Djneu commented 4 years ago

The periodic boundaries are still working fine for ASPECT 2.1, so the issue isn't too pressing at the moment. I tried making a table as you suggested with two dealii versions (9.1.1 and 9.2.0-pre), and the attached updated prm file which seems to always hit the issue using 10 cores. From this I've found that, regardless of the dealii version, the error is related to the reordering of DoFTools::make_hanging_node_constraints and DoFTools::make_periodicity_constraints in #2780, any versions after this change hit the cyclic constraints error. Reverting this change in the most recent ASPECT fixes the problem for the small test case I've ran so far. Could this possibly still be related to the variability in meshes on each side with increasing number of cores, and the issue wasn't picked up with the old ordering?

test_periodic.prm.txt

gassmoeller commented 4 years ago

Oh, so you are saying #2780 introduced this problem?

@tjhei: Could you take a look at this, you now more about the DoF reordering process.

anne-glerum commented 4 years ago

@tjhei any insight?

tjhei commented 4 years ago

@tjhei any insight?

sorry, Anne.
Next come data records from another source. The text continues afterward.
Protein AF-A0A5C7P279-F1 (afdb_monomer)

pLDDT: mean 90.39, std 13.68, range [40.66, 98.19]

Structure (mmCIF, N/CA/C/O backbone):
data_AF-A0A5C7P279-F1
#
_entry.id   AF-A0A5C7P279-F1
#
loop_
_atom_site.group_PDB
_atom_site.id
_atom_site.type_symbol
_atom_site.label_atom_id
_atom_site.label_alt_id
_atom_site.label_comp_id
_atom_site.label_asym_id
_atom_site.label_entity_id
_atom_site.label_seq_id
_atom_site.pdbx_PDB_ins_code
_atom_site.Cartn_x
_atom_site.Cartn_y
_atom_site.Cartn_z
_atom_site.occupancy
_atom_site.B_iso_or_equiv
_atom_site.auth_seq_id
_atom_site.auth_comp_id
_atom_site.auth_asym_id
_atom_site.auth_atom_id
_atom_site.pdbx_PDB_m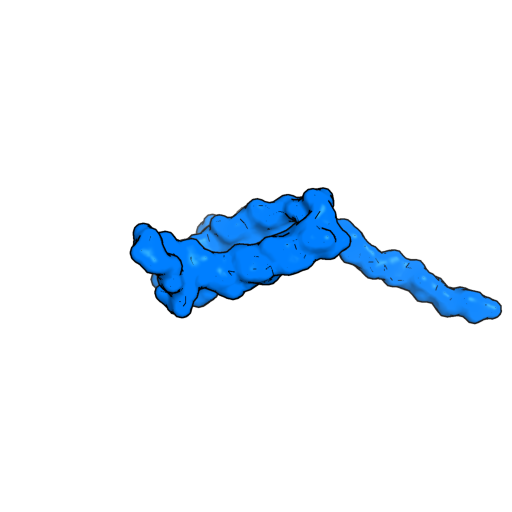odel_num
ATOM 1 N N . MET A 1 1 ? -4.907 -29.038 -32.747 1.00 40.66 1 MET A N 1
ATOM 2 C CA . MET A 1 1 ? -5.636 -28.383 -31.644 1.00 40.66 1 MET A CA 1
ATOM 3 C C . MET A 1 1 ? -4.619 -27.655 -30.780 1.00 40.66 1 MET A C 1
ATOM 5 O O . MET A 1 1 ? -4.007 -28.325 -29.956 1.00 40.66 1 MET A O 1
ATOM 9 N N . PRO A 1 2 ? -4.348 -26.353 -30.969 1.00 48.16 2 PRO A N 1
ATOM 10 C CA . PRO A 1 2 ? -3.689 -25.623 -29.899 1.00 48.16 2 PRO A CA 1
ATOM 11 C C . PRO A 1 2 ? -4.712 -25.494 -28.765 1.00 48.16 2 PRO A C 1
ATOM 13 O O . PRO A 1 2 ? -5.876 -25.169 -29.008 1.00 48.16 2 PRO A O 1
ATOM 16 N N . ALA A 1 3 ? -4.305 -25.869 -27.553 1.00 52.38 3 ALA A N 1
ATOM 17 C CA . ALA A 1 3 ? -5.099 -25.641 -26.357 1.00 52.38 3 ALA A CA 1
ATOM 18 C C . ALA A 1 3 ? -5.410 -24.144 -26.271 1.00 52.38 3 ALA A C 1
ATOM 20 O O . ALA A 1 3 ? -4.545 -23.327 -26.584 1.00 52.38 3 ALA A O 1
ATOM 21 N N . ALA A 1 4 ? -6.651 -23.806 -25.922 1.00 52.44 4 ALA A N 1
ATOM 22 C CA . ALA A 1 4 ? -7.065 -22.427 -25.747 1.00 52.44 4 ALA A CA 1
ATOM 23 C C . ALA A 1 4 ? -6.069 -21.728 -24.815 1.00 52.44 4 ALA A C 1
ATOM 25 O O . ALA A 1 4 ? -5.914 -22.126 -23.660 1.00 52.44 4 ALA A O 1
ATOM 26 N N . ASP A 1 5 ? -5.389 -20.717 -25.349 1.00 54.38 5 ASP A N 1
ATOM 27 C CA . ASP A 1 5 ? -4.744 -19.675 -24.572 1.00 54.38 5 ASP A CA 1
ATOM 28 C C . ASP A 1 5 ? -5.879 -18.987 -23.812 1.00 54.38 5 ASP A C 1
ATOM 30 O O . ASP A 1 5 ? -6.571 -18.108 -24.329 1.00 54.38 5 ASP A O 1
ATOM 34 N N . ALA A 1 6 ? -6.221 -19.529 -22.643 1.00 58.75 6 ALA A N 1
ATOM 35 C CA . ALA A 1 6 ? -7.145 -18.875 -21.745 1.00 58.75 6 ALA A CA 1
ATOM 36 C C . ALA A 1 6 ? -6.429 -17.594 -21.339 1.00 58.75 6 ALA A C 1
ATOM 38 O O . ALA A 1 6 ? -5.517 -17.650 -20.518 1.00 58.75 6 ALA A O 1
ATOM 39 N N . ALA A 1 7 ? -6.787 -16.491 -22.004 1.00 62.56 7 ALA A N 1
ATOM 40 C CA . ALA A 1 7 ? -6.155 -15.194 -21.849 1.00 62.56 7 ALA A CA 1
ATOM 41 C C . ALA A 1 7 ? -5.930 -14.929 -20.363 1.00 62.56 7 ALA A C 1
ATOM 43 O O . ALA A 1 7 ? -6.887 -14.726 -19.609 1.00 62.56 7 ALA A O 1
ATOM 44 N N . VAL A 1 8 ? -4.668 -15.002 -19.937 1.00 61.41 8 VAL A N 1
ATOM 45 C CA . VAL A 1 8 ? -4.311 -14.690 -18.560 1.00 61.41 8 VAL A CA 1
ATOM 46 C C . VAL A 1 8 ? -4.78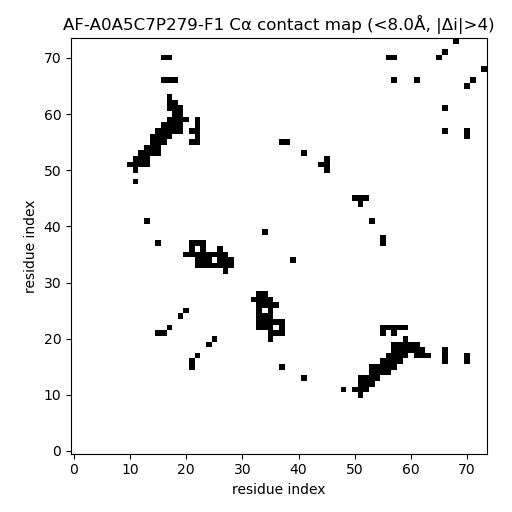1 -13.255 -18.338 1.00 61.41 8 VAL A C 1
ATOM 48 O O . VAL A 1 8 ? -4.402 -12.378 -19.122 1.00 61.41 8 VAL A O 1
ATOM 51 N N . PRO A 1 9 ? -5.661 -12.997 -17.355 1.00 65.94 9 PRO A N 1
ATOM 52 C CA . PRO A 1 9 ? -6.208 -11.668 -17.163 1.00 65.94 9 PRO A CA 1
ATOM 53 C C . PRO A 1 9 ? -5.070 -10.665 -16.992 1.00 65.94 9 PRO A C 1
ATOM 55 O O . PRO A 1 9 ? -4.192 -10.821 -16.143 1.00 65.94 9 PRO A O 1
ATOM 58 N N . HIS A 1 10 ? -5.085 -9.640 -17.838 1.00 80.69 10 HIS A N 1
ATOM 59 C CA . HIS A 1 10 ? -4.082 -8.594 -17.822 1.00 80.69 10 HIS A CA 1
ATOM 60 C C . HIS A 1 10 ? -4.456 -7.557 -16.760 1.00 80.69 10 HIS A C 1
ATOM 62 O O . HIS A 1 10 ? -5.290 -6.674 -16.984 1.00 80.69 10 HIS A O 1
ATOM 68 N N . PHE A 1 11 ? -3.880 -7.693 -15.568 1.00 88.25 11 PHE A N 1
ATOM 69 C CA . PHE A 1 11 ? -4.126 -6.767 -14.469 1.00 88.25 11 PHE A CA 1
ATOM 70 C C . PHE A 1 11 ? -3.368 -5.457 -14.690 1.00 88.25 11 PHE A C 1
ATOM 72 O O . PHE A 1 11 ? -2.145 -5.427 -14.695 1.00 88.25 11 PHE A O 1
ATOM 79 N N . THR A 1 12 ? -4.103 -4.352 -14.817 1.00 93.31 12 THR A N 1
ATOM 80 C CA . THR A 1 12 ? -3.528 -3.000 -14.966 1.00 93.31 12 THR A CA 1
ATOM 81 C C . THR A 1 12 ? -3.563 -2.194 -13.671 1.00 93.31 12 THR A C 1
ATOM 83 O O . THR A 1 12 ? -3.132 -1.042 -13.630 1.00 93.31 12 THR A O 1
ATOM 86 N N . ARG A 1 13 ? -4.105 -2.769 -12.592 1.00 95.44 13 ARG A N 1
ATOM 87 C CA . ARG A 1 13 ? -4.232 -2.124 -11.284 1.00 95.44 13 ARG A CA 1
ATOM 88 C C . ARG A 1 13 ? -3.944 -3.123 -10.177 1.00 95.44 13 ARG A C 1
ATOM 90 O O . ARG A 1 13 ? -4.500 -4.216 -10.180 1.00 95.44 13 ARG A O 1
ATOM 97 N N . PHE A 1 14 ? -3.132 -2.708 -9.218 1.00 96.12 14 PHE A N 1
ATOM 98 C CA . PHE A 1 14 ? -2.868 -3.426 -7.982 1.00 96.12 14 PHE A CA 1
ATOM 99 C C . PHE A 1 14 ? -3.102 -2.475 -6.807 1.00 96.12 14 PHE A C 1
ATOM 101 O O . PHE A 1 14 ? -2.533 -1.386 -6.765 1.00 96.12 14 PHE A O 1
ATOM 108 N N . VAL A 1 15 ? -3.966 -2.862 -5.872 1.00 97.50 15 VAL A N 1
ATOM 109 C CA . VAL A 1 15 ? -4.245 -2.081 -4.664 1.00 97.50 15 VAL A CA 1
ATOM 110 C C . VAL A 1 15 ? -3.971 -2.970 -3.460 1.00 97.50 15 VAL A C 1
ATOM 112 O O . VAL A 1 15 ? -4.558 -4.044 -3.348 1.00 97.50 15 VAL A O 1
ATOM 115 N N . ALA A 1 16 ? -3.057 -2.544 -2.594 1.00 98.00 16 ALA A N 1
ATOM 116 C CA . ALA A 1 16 ? -2.718 -3.249 -1.367 1.00 98.00 16 ALA A CA 1
ATOM 117 C C . ALA A 1 16 ? -3.565 -2.703 -0.210 1.00 98.00 16 ALA A C 1
ATOM 119 O O . ALA A 1 16 ? -3.591 -1.495 0.016 1.00 98.00 16 ALA A O 1
ATOM 120 N N . LEU A 1 17 ? -4.263 -3.594 0.493 1.00 98.19 17 LEU A N 1
ATOM 121 C CA . LEU A 1 17 ? -5.124 -3.297 1.640 1.00 98.19 17 LEU A CA 1
ATOM 122 C C . LEU A 1 17 ? -4.639 -4.099 2.846 1.00 98.19 17 LEU A C 1
ATOM 124 O O . LEU A 1 17 ? -4.133 -5.211 2.678 1.00 98.19 17 LEU A O 1
ATOM 128 N N . GLY A 1 18 ? -4.825 -3.575 4.051 1.00 97.81 18 GLY A N 1
ATOM 129 C CA . GLY A 1 18 ? -4.480 -4.300 5.269 1.00 97.81 18 GLY A CA 1
ATOM 130 C C . GLY A 1 18 ? -4.035 -3.411 6.419 1.00 97.81 18 GLY A C 1
ATOM 131 O O . GLY A 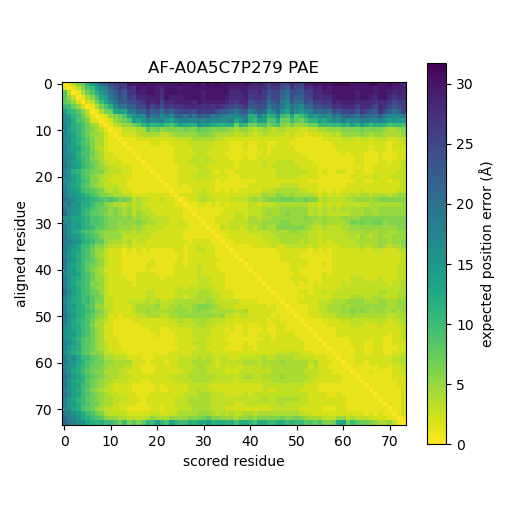1 18 ? -4.520 -2.290 6.593 1.00 97.81 18 GLY A O 1
ATOM 132 N N . ASP A 1 19 ? -3.117 -3.955 7.208 1.00 97.62 19 ASP A N 1
ATOM 133 C CA . ASP A 1 19 ? -2.611 -3.397 8.457 1.00 97.62 19 ASP A CA 1
ATOM 134 C C . ASP A 1 19 ? -1.159 -2.888 8.328 1.00 97.62 19 ASP A C 1
ATOM 136 O O . ASP A 1 19 ? -0.674 -2.602 7.231 1.00 97.62 19 ASP A O 1
ATOM 140 N N . SER A 1 20 ? 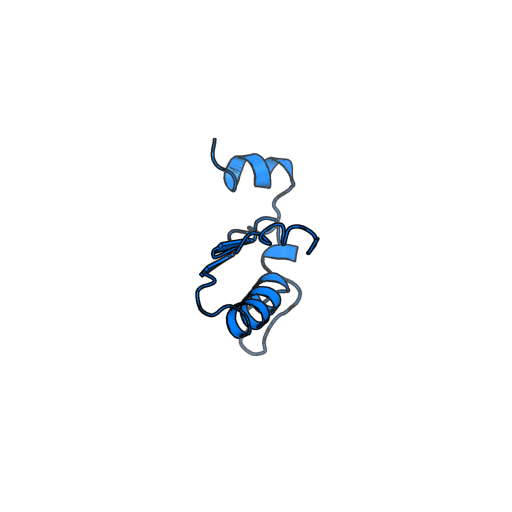-0.437 -2.818 9.450 1.00 96.44 20 SER A N 1
ATOM 141 C CA . SER A 1 20 ? 0.975 -2.419 9.508 1.00 96.44 20 SER A CA 1
ATOM 142 C C . SER A 1 20 ? 1.906 -3.264 8.633 1.00 96.44 20 SER A C 1
ATOM 144 O O . SER A 1 20 ? 2.900 -2.748 8.120 1.00 96.44 20 SER A O 1
ATOM 146 N N . PHE A 1 21 ? 1.611 -4.555 8.449 1.00 95.25 21 PHE A N 1
ATOM 147 C CA . PHE A 1 21 ? 2.441 -5.449 7.637 1.00 95.25 21 PHE A CA 1
ATOM 148 C C . PHE A 1 21 ? 2.357 -5.073 6.160 1.00 95.25 21 PHE A C 1
ATOM 150 O O . PHE A 1 21 ? 3.358 -5.118 5.444 1.00 95.25 21 PHE A O 1
ATOM 157 N N . THR A 1 22 ? 1.167 -4.680 5.702 1.00 97.44 22 THR A N 1
ATOM 158 C CA . THR A 1 22 ? 0.957 -4.230 4.319 1.00 97.44 22 THR A CA 1
ATOM 159 C C . THR A 1 22 ? 1.358 -2.769 4.133 1.00 97.44 22 THR A C 1
ATOM 161 O O . THR A 1 22 ? 1.927 -2.433 3.095 1.00 97.44 22 THR A O 1
ATOM 164 N N . GLU A 1 23 ? 1.158 -1.925 5.150 1.00 96.94 23 GLU A N 1
ATOM 165 C CA . GLU A 1 23 ? 1.673 -0.547 5.204 1.00 96.94 23 GLU A CA 1
ATOM 166 C C . GLU A 1 23 ? 3.202 -0.523 5.049 1.00 96.94 23 GLU A C 1
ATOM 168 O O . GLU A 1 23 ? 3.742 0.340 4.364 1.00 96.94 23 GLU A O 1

I haven't had time to look into it. It is on my list!

gassmoeller commented 4 years ago

@djneu: Please check if #3595 solved the problem and close this issue if it did.

Djneu commented 4 years ago

From a quick test with the prm file included in this discussion and a larger model I've had the same problem with, the issue seems to be resolved. Thank you!

anne-glerum commented 2 years ago

Reopened, because we ran into this problem again with a different setup, as discussed in the user meeting. The error goes away when we undo #2780 .

tjhei commented 2 years ago

Is there a simple setup you can share that shows the issue? Please report back if you see other issues when switching the order.

bangerth commented 1 year ago

@anne-glerum Do you happen to know whether this is still an issue? It's been two years, perhaps it was fixed somewhere along the way?